One the Java EE platform, JSR 170 is enjoying a lot of success in terms of adoption and implementation. In the Open Source world, the Apache Jackrabbit project continues to evolve and there is now a Spring JSR 170 Module to simplify development with the very popular Spring Framework.

For cross-platform interoperability, SOA based solutions have traditionally relied on web services standards such as SOAP, WSDL, and UDDI. However, in today's Web 2.0 world, alternative approaches such as the Representational State Transfer (REST) architectural style and the OpenSearch specification (for federated searches) are getting a lot of attention for their simplicity and scalability.

REST is based on the notion that resources on the web are URI-addressable and that all CRUD (Create, Retrieve, Update and Delete) operations on those resources can be implemented through a generic interface (e.g., HTTP GET, POST, PUT, DELETE). In contrast, RPC-based mechanisms such as SOAP use many custom methods and expose a single or few endpoint URIs. It turned out that the requirements for interoperable enterprise content management systems are more amenable to the REST architectural style.

The resurgence of REST can be felt across the application development landscape.
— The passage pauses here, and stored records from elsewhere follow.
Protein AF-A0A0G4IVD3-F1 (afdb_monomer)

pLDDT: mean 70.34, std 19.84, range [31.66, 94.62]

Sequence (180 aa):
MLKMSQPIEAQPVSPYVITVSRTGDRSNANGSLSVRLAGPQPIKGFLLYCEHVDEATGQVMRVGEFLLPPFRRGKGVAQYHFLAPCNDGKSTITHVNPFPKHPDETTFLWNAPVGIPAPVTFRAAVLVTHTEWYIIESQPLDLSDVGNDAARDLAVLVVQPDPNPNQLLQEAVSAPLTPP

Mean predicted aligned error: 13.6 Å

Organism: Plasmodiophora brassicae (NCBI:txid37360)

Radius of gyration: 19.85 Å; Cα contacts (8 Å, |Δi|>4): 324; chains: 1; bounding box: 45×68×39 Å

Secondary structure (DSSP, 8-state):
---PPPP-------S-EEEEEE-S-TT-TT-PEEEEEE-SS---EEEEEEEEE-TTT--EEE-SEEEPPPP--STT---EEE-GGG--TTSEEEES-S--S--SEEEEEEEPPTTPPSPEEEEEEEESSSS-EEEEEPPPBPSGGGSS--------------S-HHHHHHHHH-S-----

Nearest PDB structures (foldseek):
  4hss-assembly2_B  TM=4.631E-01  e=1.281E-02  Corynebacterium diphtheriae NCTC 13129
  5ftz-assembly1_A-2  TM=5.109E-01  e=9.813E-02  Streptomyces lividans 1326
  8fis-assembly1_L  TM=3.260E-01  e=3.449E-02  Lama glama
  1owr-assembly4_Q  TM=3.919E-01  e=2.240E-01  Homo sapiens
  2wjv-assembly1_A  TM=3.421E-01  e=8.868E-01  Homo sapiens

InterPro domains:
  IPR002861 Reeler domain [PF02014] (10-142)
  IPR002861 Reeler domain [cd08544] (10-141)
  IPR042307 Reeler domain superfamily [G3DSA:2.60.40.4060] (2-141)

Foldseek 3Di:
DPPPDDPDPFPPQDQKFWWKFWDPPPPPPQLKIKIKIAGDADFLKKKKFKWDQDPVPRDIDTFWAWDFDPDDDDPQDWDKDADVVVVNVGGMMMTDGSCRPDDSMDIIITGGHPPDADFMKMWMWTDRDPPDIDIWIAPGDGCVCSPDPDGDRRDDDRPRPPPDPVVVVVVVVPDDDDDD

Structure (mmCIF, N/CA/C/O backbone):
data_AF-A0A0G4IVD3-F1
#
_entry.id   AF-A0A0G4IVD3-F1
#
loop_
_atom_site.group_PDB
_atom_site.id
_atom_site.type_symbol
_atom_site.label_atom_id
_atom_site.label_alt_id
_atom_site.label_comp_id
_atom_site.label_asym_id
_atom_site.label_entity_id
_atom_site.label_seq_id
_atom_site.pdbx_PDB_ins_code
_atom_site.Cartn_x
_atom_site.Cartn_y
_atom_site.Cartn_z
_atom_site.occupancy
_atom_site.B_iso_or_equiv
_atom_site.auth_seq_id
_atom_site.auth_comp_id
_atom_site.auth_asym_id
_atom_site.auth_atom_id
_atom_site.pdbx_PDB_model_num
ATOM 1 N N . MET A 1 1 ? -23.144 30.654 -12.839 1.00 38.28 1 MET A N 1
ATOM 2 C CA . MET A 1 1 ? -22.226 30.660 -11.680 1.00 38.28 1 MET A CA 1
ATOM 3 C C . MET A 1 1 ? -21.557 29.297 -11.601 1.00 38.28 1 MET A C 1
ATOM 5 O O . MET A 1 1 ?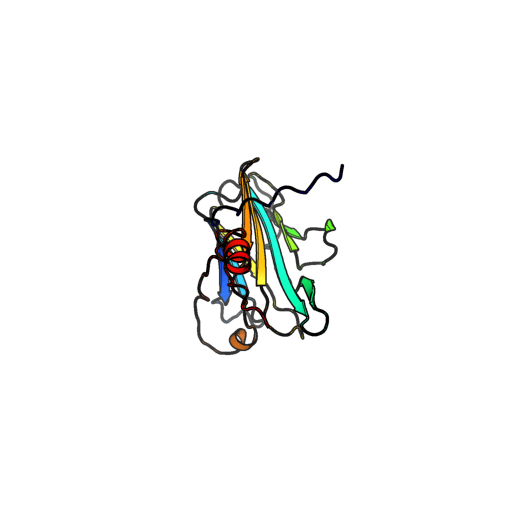 -22.222 28.330 -11.257 1.00 38.28 1 MET A O 1
ATOM 9 N N . LEU A 1 2 ? -20.287 29.203 -12.004 1.00 34.84 2 LEU A N 1
ATOM 10 C CA . LEU A 1 2 ? -19.476 27.999 -11.815 1.00 34.84 2 LEU A CA 1
ATOM 11 C C . LEU A 1 2 ? -19.105 27.905 -10.333 1.00 34.84 2 LEU A C 1
ATOM 13 O O . LEU A 1 2 ? -18.536 28.840 -9.772 1.00 34.84 2 LEU A O 1
ATOM 17 N N . LYS A 1 3 ? -19.489 26.800 -9.693 1.00 33.06 3 LYS A N 1
ATOM 18 C CA . LYS A 1 3 ? -19.154 26.496 -8.304 1.00 33.06 3 LYS A CA 1
ATOM 19 C C . LYS A 1 3 ? -17.659 26.174 -8.283 1.00 33.06 3 LYS A C 1
ATOM 21 O O . LYS A 1 3 ? -17.272 25.083 -8.687 1.00 33.06 3 LYS A O 1
ATOM 26 N N . MET A 1 4 ? -16.828 27.151 -7.918 1.00 31.66 4 MET A N 1
ATOM 27 C CA . MET A 1 4 ? -15.396 26.918 -7.741 1.00 31.66 4 MET A CA 1
ATOM 28 C C . MET A 1 4 ? -15.237 25.856 -6.651 1.00 31.66 4 MET A C 1
ATOM 30 O O . MET A 1 4 ? -15.730 26.028 -5.535 1.00 31.66 4 MET A O 1
ATOM 34 N N . SER A 1 5 ? -14.639 24.725 -7.017 1.00 39.16 5 SER A N 1
ATOM 35 C CA . SER A 1 5 ? -14.244 23.668 -6.093 1.00 39.16 5 SER A CA 1
ATOM 36 C C . SER A 1 5 ? -13.370 24.286 -5.009 1.00 39.16 5 SER A C 1
ATOM 38 O O . SER A 1 5 ? -12.375 24.940 -5.318 1.00 39.16 5 SER A O 1
ATOM 40 N N . GLN A 1 6 ? -13.782 24.128 -3.752 1.00 36.38 6 GLN A N 1
ATOM 41 C CA . GLN A 1 6 ? -12.992 24.584 -2.617 1.00 36.38 6 GLN A CA 1
ATOM 42 C C . GLN A 1 6 ? -11.602 23.928 -2.656 1.00 36.38 6 GLN A C 1
ATOM 44 O O . GLN A 1 6 ? -11.495 22.774 -3.086 1.00 36.38 6 GLN A O 1
ATOM 49 N N . PRO A 1 7 ? -10.546 24.649 -2.243 1.00 40.44 7 PRO A N 1
ATOM 50 C CA . PRO A 1 7 ? -9.220 24.067 -2.107 1.00 40.44 7 PRO A CA 1
ATOM 51 C C . PRO A 1 7 ? -9.293 22.875 -1.149 1.00 40.44 7 PRO A C 1
ATOM 53 O O . PRO A 1 7 ? -9.945 22.946 -0.109 1.00 40.44 7 PRO A O 1
ATOM 56 N N . ILE A 1 8 ? -8.648 21.775 -1.534 1.00 47.72 8 ILE A N 1
ATOM 57 C CA . ILE A 1 8 ? -8.447 20.609 -0.677 1.00 47.72 8 ILE A CA 1
ATOM 58 C C . ILE A 1 8 ? -7.628 21.118 0.512 1.00 47.72 8 ILE A C 1
ATOM 60 O O . ILE A 1 8 ? -6.457 21.455 0.343 1.00 47.72 8 ILE A O 1
ATOM 64 N N . GLU A 1 9 ? -8.259 21.272 1.679 1.00 45.44 9 GLU A N 1
ATOM 65 C CA . GLU A 1 9 ? -7.551 21.586 2.920 1.00 45.44 9 GLU A CA 1
ATOM 66 C C . GLU A 1 9 ? -6.395 20.593 3.063 1.00 45.44 9 GLU A C 1
ATOM 68 O O . GLU A 1 9 ? -6.594 19.384 2.908 1.00 45.44 9 GLU A O 1
ATOM 73 N N . ALA A 1 10 ? -5.181 21.109 3.283 1.00 48.62 10 ALA A N 1
ATOM 74 C CA . ALA A 1 10 ? -3.996 20.285 3.472 1.00 48.62 10 ALA A CA 1
ATOM 75 C C . ALA A 1 10 ? -4.306 19.260 4.567 1.00 48.62 10 ALA A C 1
ATOM 77 O O . ALA A 1 10 ? -4.573 19.638 5.711 1.00 48.62 10 ALA A O 1
ATOM 78 N N . GLN A 1 11 ? -4.344 17.972 4.205 1.00 54.69 11 GLN A N 1
ATOM 79 C CA . GLN A 1 11 ? -4.587 16.929 5.194 1.00 54.69 11 GLN A CA 1
ATOM 80 C C . GLN A 1 11 ? -3.504 17.050 6.275 1.00 54.69 11 GLN A C 1
ATOM 82 O O . GLN A 1 11 ? -2.333 17.243 5.938 1.00 54.69 11 GLN A O 1
ATOM 87 N N . PRO A 1 12 ? -3.860 16.972 7.569 1.00 60.09 12 PRO A N 1
ATOM 88 C CA . PRO A 1 12 ? -2.858 16.939 8.622 1.00 60.09 12 PRO A CA 1
ATOM 89 C C . PRO A 1 12 ? -1.877 15.799 8.342 1.00 60.09 12 PRO A C 1
ATOM 91 O O . PRO A 1 12 ? -2.283 14.737 7.862 1.00 60.09 12 PRO A O 1
ATOM 94 N N . VAL A 1 13 ? -0.594 16.033 8.642 1.00 75.00 13 VAL A N 1
ATOM 95 C CA . VAL A 1 13 ? 0.463 15.019 8.539 1.00 75.00 13 VAL A CA 1
ATOM 96 C C . VAL A 1 13 ? -0.048 13.729 9.174 1.00 75.00 13 VAL A C 1
ATOM 98 O O . VAL A 1 13 ? -0.375 13.704 10.363 1.00 75.00 13 VAL A O 1
ATOM 101 N N . SER A 1 14 ? -0.183 12.683 8.358 1.00 82.62 14 SER A N 1
ATOM 102 C CA . SER A 1 14 ? -0.775 11.435 8.816 1.00 82.62 14 SER A CA 1
ATOM 103 C C . SER A 1 14 ? 0.106 10.816 9.903 1.00 82.62 14 SER A C 1
ATOM 105 O O . SER A 1 14 ? 1.312 10.669 9.697 1.00 82.62 14 SER A O 1
ATOM 107 N N . PRO A 1 15 ? -0.466 10.402 11.045 1.00 88.31 15 PRO A N 1
ATOM 108 C CA . PRO A 1 15 ? 0.278 9.668 12.060 1.00 88.31 15 PRO A CA 1
ATOM 109 C C . PRO A 1 15 ? 0.468 8.186 11.685 1.00 88.31 15 PRO A C 1
ATOM 111 O O . PRO A 1 15 ? 1.035 7.422 12.466 1.00 88.31 15 PRO A O 1
ATOM 114 N N . TYR A 1 16 ? -0.034 7.765 10.521 1.00 89.12 16 TYR A N 1
ATOM 115 C CA . TYR A 1 16 ? 0.118 6.418 9.984 1.00 89.12 16 TYR A CA 1
ATOM 116 C C . TYR A 1 16 ? 1.240 6.372 8.956 1.00 89.12 16 TYR A C 1
ATOM 118 O O . TYR A 1 16 ? 1.486 7.340 8.238 1.00 89.12 16 TYR A O 1
ATOM 126 N N . VAL A 1 17 ? 1.893 5.220 8.854 1.00 91.44 17 VAL A N 1
ATOM 127 C CA . VAL A 1 17 ? 3.036 5.015 7.965 1.00 91.44 17 VAL A CA 1
ATOM 128 C C . VAL A 1 17 ? 2.934 3.690 7.222 1.00 91.44 17 VAL A C 1
ATOM 130 O O . VAL A 1 17 ? 2.377 2.713 7.732 1.00 91.44 17 VAL A O 1
ATOM 133 N N . ILE A 1 18 ? 3.513 3.671 6.020 1.00 92.62 18 ILE A N 1
ATOM 134 C CA . ILE A 1 18 ? 3.822 2.449 5.282 1.00 92.62 18 ILE A CA 1
ATOM 135 C C . ILE A 1 18 ? 5.316 2.184 5.447 1.00 92.62 18 ILE A C 1
ATOM 137 O O . ILE A 1 18 ? 6.133 3.030 5.086 1.00 92.62 18 ILE A O 1
ATOM 141 N N . THR A 1 19 ? 5.679 1.017 5.966 1.00 90.12 19 THR A N 1
ATOM 142 C CA . THR A 1 19 ? 7.065 0.545 5.971 1.00 90.12 19 THR A CA 1
ATOM 143 C C . THR A 1 19 ? 7.208 -0.650 5.047 1.00 90.12 19 THR A C 1
ATOM 145 O O . THR A 1 19 ? 6.346 -1.527 4.997 1.00 90.12 19 THR A O 1
ATOM 148 N N . VAL A 1 20 ? 8.298 -0.666 4.285 1.00 88.19 20 VAL A N 1
ATOM 149 C CA . VAL A 1 20 ? 8.607 -1.742 3.345 1.00 88.19 20 VAL A CA 1
ATOM 150 C C . VAL A 1 20 ? 9.977 -2.286 3.700 1.00 88.19 20 VAL A C 1
ATOM 152 O O . VAL A 1 20 ? 10.952 -1.542 3.772 1.00 88.19 20 VAL A O 1
ATOM 155 N N . SER A 1 21 ? 10.055 -3.583 3.949 1.00 84.44 21 SER A N 1
ATOM 156 C CA . SER A 1 21 ? 11.299 -4.265 4.288 1.00 84.44 21 SER A CA 1
ATOM 157 C C . SER A 1 21 ? 11.398 -5.582 3.535 1.00 84.44 21 SER A C 1
ATOM 159 O O . SER A 1 21 ? 10.404 -6.124 3.053 1.00 84.44 21 SER A O 1
ATOM 161 N N . ARG A 1 22 ? 12.604 -6.131 3.403 1.00 76.88 22 ARG A N 1
ATOM 162 C CA . ARG A 1 22 ? 12.740 -7.491 2.878 1.00 76.88 22 ARG A CA 1
ATOM 163 C C . ARG A 1 22 ? 12.253 -8.494 3.908 1.00 76.88 22 ARG A C 1
ATOM 165 O O . ARG A 1 22 ? 12.462 -8.323 5.109 1.00 76.88 22 ARG A O 1
ATOM 172 N N . THR A 1 23 ? 11.655 -9.580 3.435 1.00 71.19 23 THR A N 1
ATOM 173 C CA . THR A 1 23 ? 11.416 -10.722 4.314 1.00 71.19 23 THR A CA 1
ATOM 174 C C . THR A 1 23 ? 12.760 -11.304 4.755 1.00 71.19 23 THR A C 1
ATOM 176 O O . THR A 1 23 ? 13.568 -11.712 3.929 1.00 71.19 23 THR A O 1
ATOM 179 N N . GLY A 1 24 ? 13.019 -11.328 6.066 1.00 57.62 24 GLY A N 1
ATOM 180 C CA . GLY A 1 24 ? 14.259 -11.879 6.638 1.00 57.62 24 GLY A CA 1
ATOM 181 C C . GLY A 1 24 ? 14.392 -13.401 6.503 1.00 57.62 24 GLY A C 1
ATOM 182 O O . GLY A 1 24 ? 15.380 -13.983 6.950 1.00 57.62 24 GLY A O 1
ATOM 183 N N . ASP A 1 25 ? 13.399 -14.056 5.904 1.00 56.41 25 ASP A N 1
ATOM 184 C CA . ASP A 1 25 ? 13.405 -15.486 5.667 1.00 56.41 25 ASP A CA 1
ATOM 185 C C . ASP A 1 25 ? 14.193 -15.793 4.386 1.00 56.41 25 ASP A C 1
ATOM 187 O O . ASP A 1 25 ? 13.714 -15.597 3.269 1.00 56.41 25 ASP A O 1
ATOM 191 N N . ARG A 1 26 ? 15.426 -16.292 4.553 1.00 46.94 26 ARG A N 1
ATOM 192 C CA . ARG A 1 26 ? 16.310 -16.716 3.450 1.00 46.94 26 ARG A CA 1
ATOM 193 C C . ARG A 1 26 ? 15.690 -17.800 2.558 1.00 46.94 26 ARG A C 1
ATOM 195 O O . ARG A 1 26 ? 16.217 -18.060 1.482 1.00 46.94 26 ARG A O 1
ATOM 202 N N . SER A 1 27 ? 14.606 -18.446 2.997 1.00 44.50 27 SER A N 1
ATOM 203 C CA . SER A 1 27 ? 13.869 -19.431 2.200 1.00 44.50 27 SER A CA 1
ATOM 204 C C . SER A 1 27 ? 12.916 -18.806 1.175 1.00 44.50 27 SER A C 1
ATOM 206 O O . SER A 1 27 ? 12.420 -19.510 0.294 1.00 44.50 27 SER A O 1
ATOM 208 N N . ASN A 1 28 ? 12.686 -17.489 1.237 1.00 50.16 28 ASN A N 1
ATOM 209 C CA . ASN A 1 28 ? 11.798 -16.793 0.319 1.00 50.16 28 ASN A CA 1
ATOM 210 C C . ASN A 1 28 ? 12.514 -16.491 -1.011 1.00 50.16 28 ASN A C 1
ATOM 212 O O . ASN A 1 28 ? 12.886 -15.358 -1.315 1.00 50.16 28 ASN A O 1
ATOM 216 N N . ALA A 1 29 ? 12.717 -17.542 -1.811 1.00 44.59 29 ALA A N 1
ATOM 217 C CA . ALA A 1 29 ? 13.452 -17.533 -3.080 1.00 44.59 29 ALA A CA 1
ATOM 218 C C . ALA A 1 29 ? 12.885 -16.577 -4.153 1.00 44.59 29 ALA A C 1
ATOM 220 O O . ALA A 1 29 ? 13.520 -16.366 -5.182 1.00 44.59 29 ALA A O 1
ATOM 221 N N . ASN A 1 30 ? 11.712 -15.983 -3.911 1.00 55.41 30 ASN A N 1
ATOM 222 C CA . ASN A 1 30 ? 11.028 -15.088 -4.843 1.00 55.41 30 ASN A CA 1
ATOM 223 C C . ASN A 1 30 ? 11.270 -13.595 -4.563 1.00 55.41 30 ASN A C 1
ATOM 225 O O . ASN A 1 30 ? 10.724 -12.760 -5.279 1.00 55.41 30 ASN A O 1
ATOM 229 N N . GLY A 1 31 ? 12.048 -13.240 -3.531 1.00 68.75 31 GLY A N 1
ATOM 230 C CA . GLY A 1 31 ? 12.383 -11.838 -3.256 1.00 68.75 31 GLY A CA 1
ATOM 231 C C . GLY A 1 31 ? 11.195 -10.981 -2.799 1.00 68.75 31 GLY A C 1
ATOM 232 O O . GLY A 1 31 ? 11.181 -9.777 -3.047 1.00 68.75 31 GLY A O 1
ATOM 233 N N . SER A 1 32 ? 10.187 -11.575 -2.147 1.00 82.50 32 SER A N 1
ATOM 234 C CA . SER A 1 32 ? 9.015 -10.834 -1.667 1.00 82.50 32 SER A CA 1
ATOM 235 C C . SER A 1 32 ? 9.378 -9.798 -0.601 1.00 82.50 32 SER A C 1
ATOM 237 O O . SER A 1 32 ? 10.178 -10.044 0.312 1.00 82.50 32 SER A O 1
ATOM 239 N N . LEU A 1 33 ? 8.695 -8.661 -0.657 1.00 86.56 33 LEU A N 1
ATOM 240 C CA . LEU A 1 33 ? 8.792 -7.592 0.324 1.00 86.56 33 LEU A CA 1
ATOM 241 C C . LEU A 1 33 ? 7.689 -7.725 1.373 1.00 86.56 33 LEU A C 1
ATOM 243 O O . LEU A 1 33 ? 6.561 -8.105 1.073 1.00 86.56 33 LEU A O 1
ATOM 247 N N . SER A 1 34 ? 8.027 -7.402 2.612 1.00 88.31 34 SER A N 1
ATOM 248 C CA . SER A 1 34 ? 7.092 -7.201 3.707 1.00 88.31 34 SER A CA 1
ATOM 249 C C . SER A 1 34 ? 6.632 -5.746 3.693 1.00 88.31 34 SER A C 1
ATOM 251 O O . SER A 1 34 ? 7.439 -4.838 3.864 1.00 88.31 34 SER A O 1
ATOM 253 N N . VAL A 1 35 ? 5.336 -5.530 3.503 1.00 90.88 35 VAL A N 1
ATOM 254 C CA . VAL A 1 35 ? 4.683 -4.220 3.492 1.00 90.88 35 VAL A CA 1
ATOM 255 C C . VAL A 1 35 ? 3.827 -4.108 4.741 1.00 90.88 35 VAL A C 1
ATOM 257 O O . VAL A 1 35 ? 2.884 -4.878 4.927 1.00 90.88 35 VAL A O 1
ATOM 260 N N . ARG A 1 36 ? 4.150 -3.154 5.605 1.00 90.56 36 ARG A N 1
ATOM 261 C CA . ARG A 1 36 ? 3.505 -2.953 6.899 1.00 90.56 36 ARG A CA 1
ATOM 262 C C . ARG A 1 36 ? 2.809 -1.597 6.939 1.00 90.56 36 ARG A C 1
ATOM 264 O O . ARG A 1 36 ? 3.407 -0.574 6.632 1.00 90.56 36 ARG A O 1
ATOM 271 N N . LEU A 1 37 ? 1.550 -1.604 7.365 1.00 89.94 37 LEU A N 1
ATOM 272 C CA . LEU A 1 37 ? 0.769 -0.427 7.734 1.00 89.94 37 LEU A CA 1
ATOM 273 C C . LEU A 1 37 ? 0.735 -0.323 9.254 1.00 89.94 37 LEU A C 1
ATOM 275 O O . LEU A 1 37 ? 0.343 -1.280 9.921 1.00 89.94 37 LEU A O 1
ATOM 279 N N . ALA A 1 38 ? 1.127 0.820 9.807 1.00 89.69 38 ALA A N 1
ATOM 280 C CA . ALA A 1 38 ? 1.132 1.034 11.252 1.00 89.69 38 ALA A CA 1
ATOM 281 C C . ALA A 1 38 ? 0.731 2.462 11.617 1.00 89.69 38 ALA A C 1
ATOM 283 O O . ALA A 1 38 ? 0.941 3.389 10.837 1.00 89.69 38 ALA A O 1
ATOM 284 N N . GLY A 1 39 ? 0.183 2.639 12.816 1.00 88.75 39 GLY A N 1
ATOM 285 C CA . GLY A 1 39 ? -0.097 3.951 13.388 1.00 88.75 39 GLY A CA 1
ATOM 286 C C . GLY A 1 39 ? -0.470 3.871 14.868 1.00 88.75 39 GLY A C 1
ATOM 287 O O . GLY A 1 39 ? -0.463 2.790 15.453 1.00 88.75 39 GLY A O 1
ATOM 288 N N . PRO A 1 40 ? -0.779 5.012 15.503 1.00 86.50 40 PRO A N 1
ATOM 289 C CA . PRO A 1 40 ? -0.983 5.081 16.950 1.00 86.50 40 PRO A CA 1
ATOM 290 C C . PRO A 1 40 ? -2.340 4.545 17.417 1.00 86.50 40 PRO A C 1
ATOM 292 O O . PRO A 1 40 ? -2.522 4.322 18.612 1.00 86.50 40 PRO A O 1
ATOM 295 N N . GLN A 1 41 ? -3.311 4.383 16.514 1.00 86.06 41 GLN A N 1
ATOM 296 C CA . GLN A 1 41 ? -4.622 3.824 16.837 1.00 86.06 41 GLN A CA 1
ATOM 297 C C . GLN A 1 41 ? -4.926 2.614 15.942 1.00 86.06 41 GLN A C 1
ATOM 299 O O . GLN A 1 41 ? -4.358 2.493 14.854 1.00 86.06 41 GLN A O 1
ATOM 304 N N . PRO A 1 42 ? -5.833 1.717 16.370 1.00 85.12 42 PRO A N 1
ATOM 305 C CA . PRO A 1 42 ? -6.224 0.566 15.568 1.00 85.12 42 PRO A CA 1
ATOM 306 C C . PRO A 1 42 ? -6.804 0.963 14.209 1.00 85.12 42 PRO A C 1
ATOM 308 O O . PRO A 1 42 ? -7.718 1.789 14.120 1.00 85.12 42 PRO A O 1
ATOM 311 N N . ILE A 1 43 ? -6.325 0.305 13.156 1.00 85.31 43 ILE A N 1
ATOM 312 C CA . ILE A 1 43 ? -6.819 0.498 11.794 1.00 85.31 43 ILE A CA 1
ATOM 313 C C . ILE A 1 43 ? -8.143 -0.260 11.648 1.00 85.31 43 ILE A C 1
ATOM 315 O O . ILE A 1 43 ? -8.192 -1.488 11.748 1.00 85.31 43 ILE A O 1
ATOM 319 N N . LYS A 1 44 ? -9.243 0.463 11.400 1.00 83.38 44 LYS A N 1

Struts 2 introduced a REST-style improvement to action mapping called Restful2ActionMapper (itself inspired by the REST support in Ruby on Rails). Support for RESTful web applications is been added to JSF through the RestFaces project. REST APIs are also easy to implement with scripting languages such as JavaScript and FreeMarker.

The technical documentation needed to operate and maintain an airline's fleet is supplied by several manufacturers including aircraft, engine, and component manufacturers. Regulatory agencies ( FAA and the NTSB) also publish documents such as Advisory Circulars (ACs), Airworthiness Directives (ADs), and various forms and regulations. If all these organizations expose their content repositories via OpenSearch, then an airline technician will be able to perform a federated search across all those repositories to obtain technical information about particular equipment. The results could be formatted in ATOM to allow the technician to receive updates via web feed.

To expose a library service with a REST-style API, a content management system would typically need to provide the following:

  1. A description of the service including URI templates, HTTP method binding, authentication, transaction, response content types, and response status

  2. The specification of the code (script or Java ) that is executed on the invocation of the URI

  3. Response templates


JSR 311, the Java API for RESTful Web Services will define a set of Java APIs for the development of Web services built according to the REST architectural style.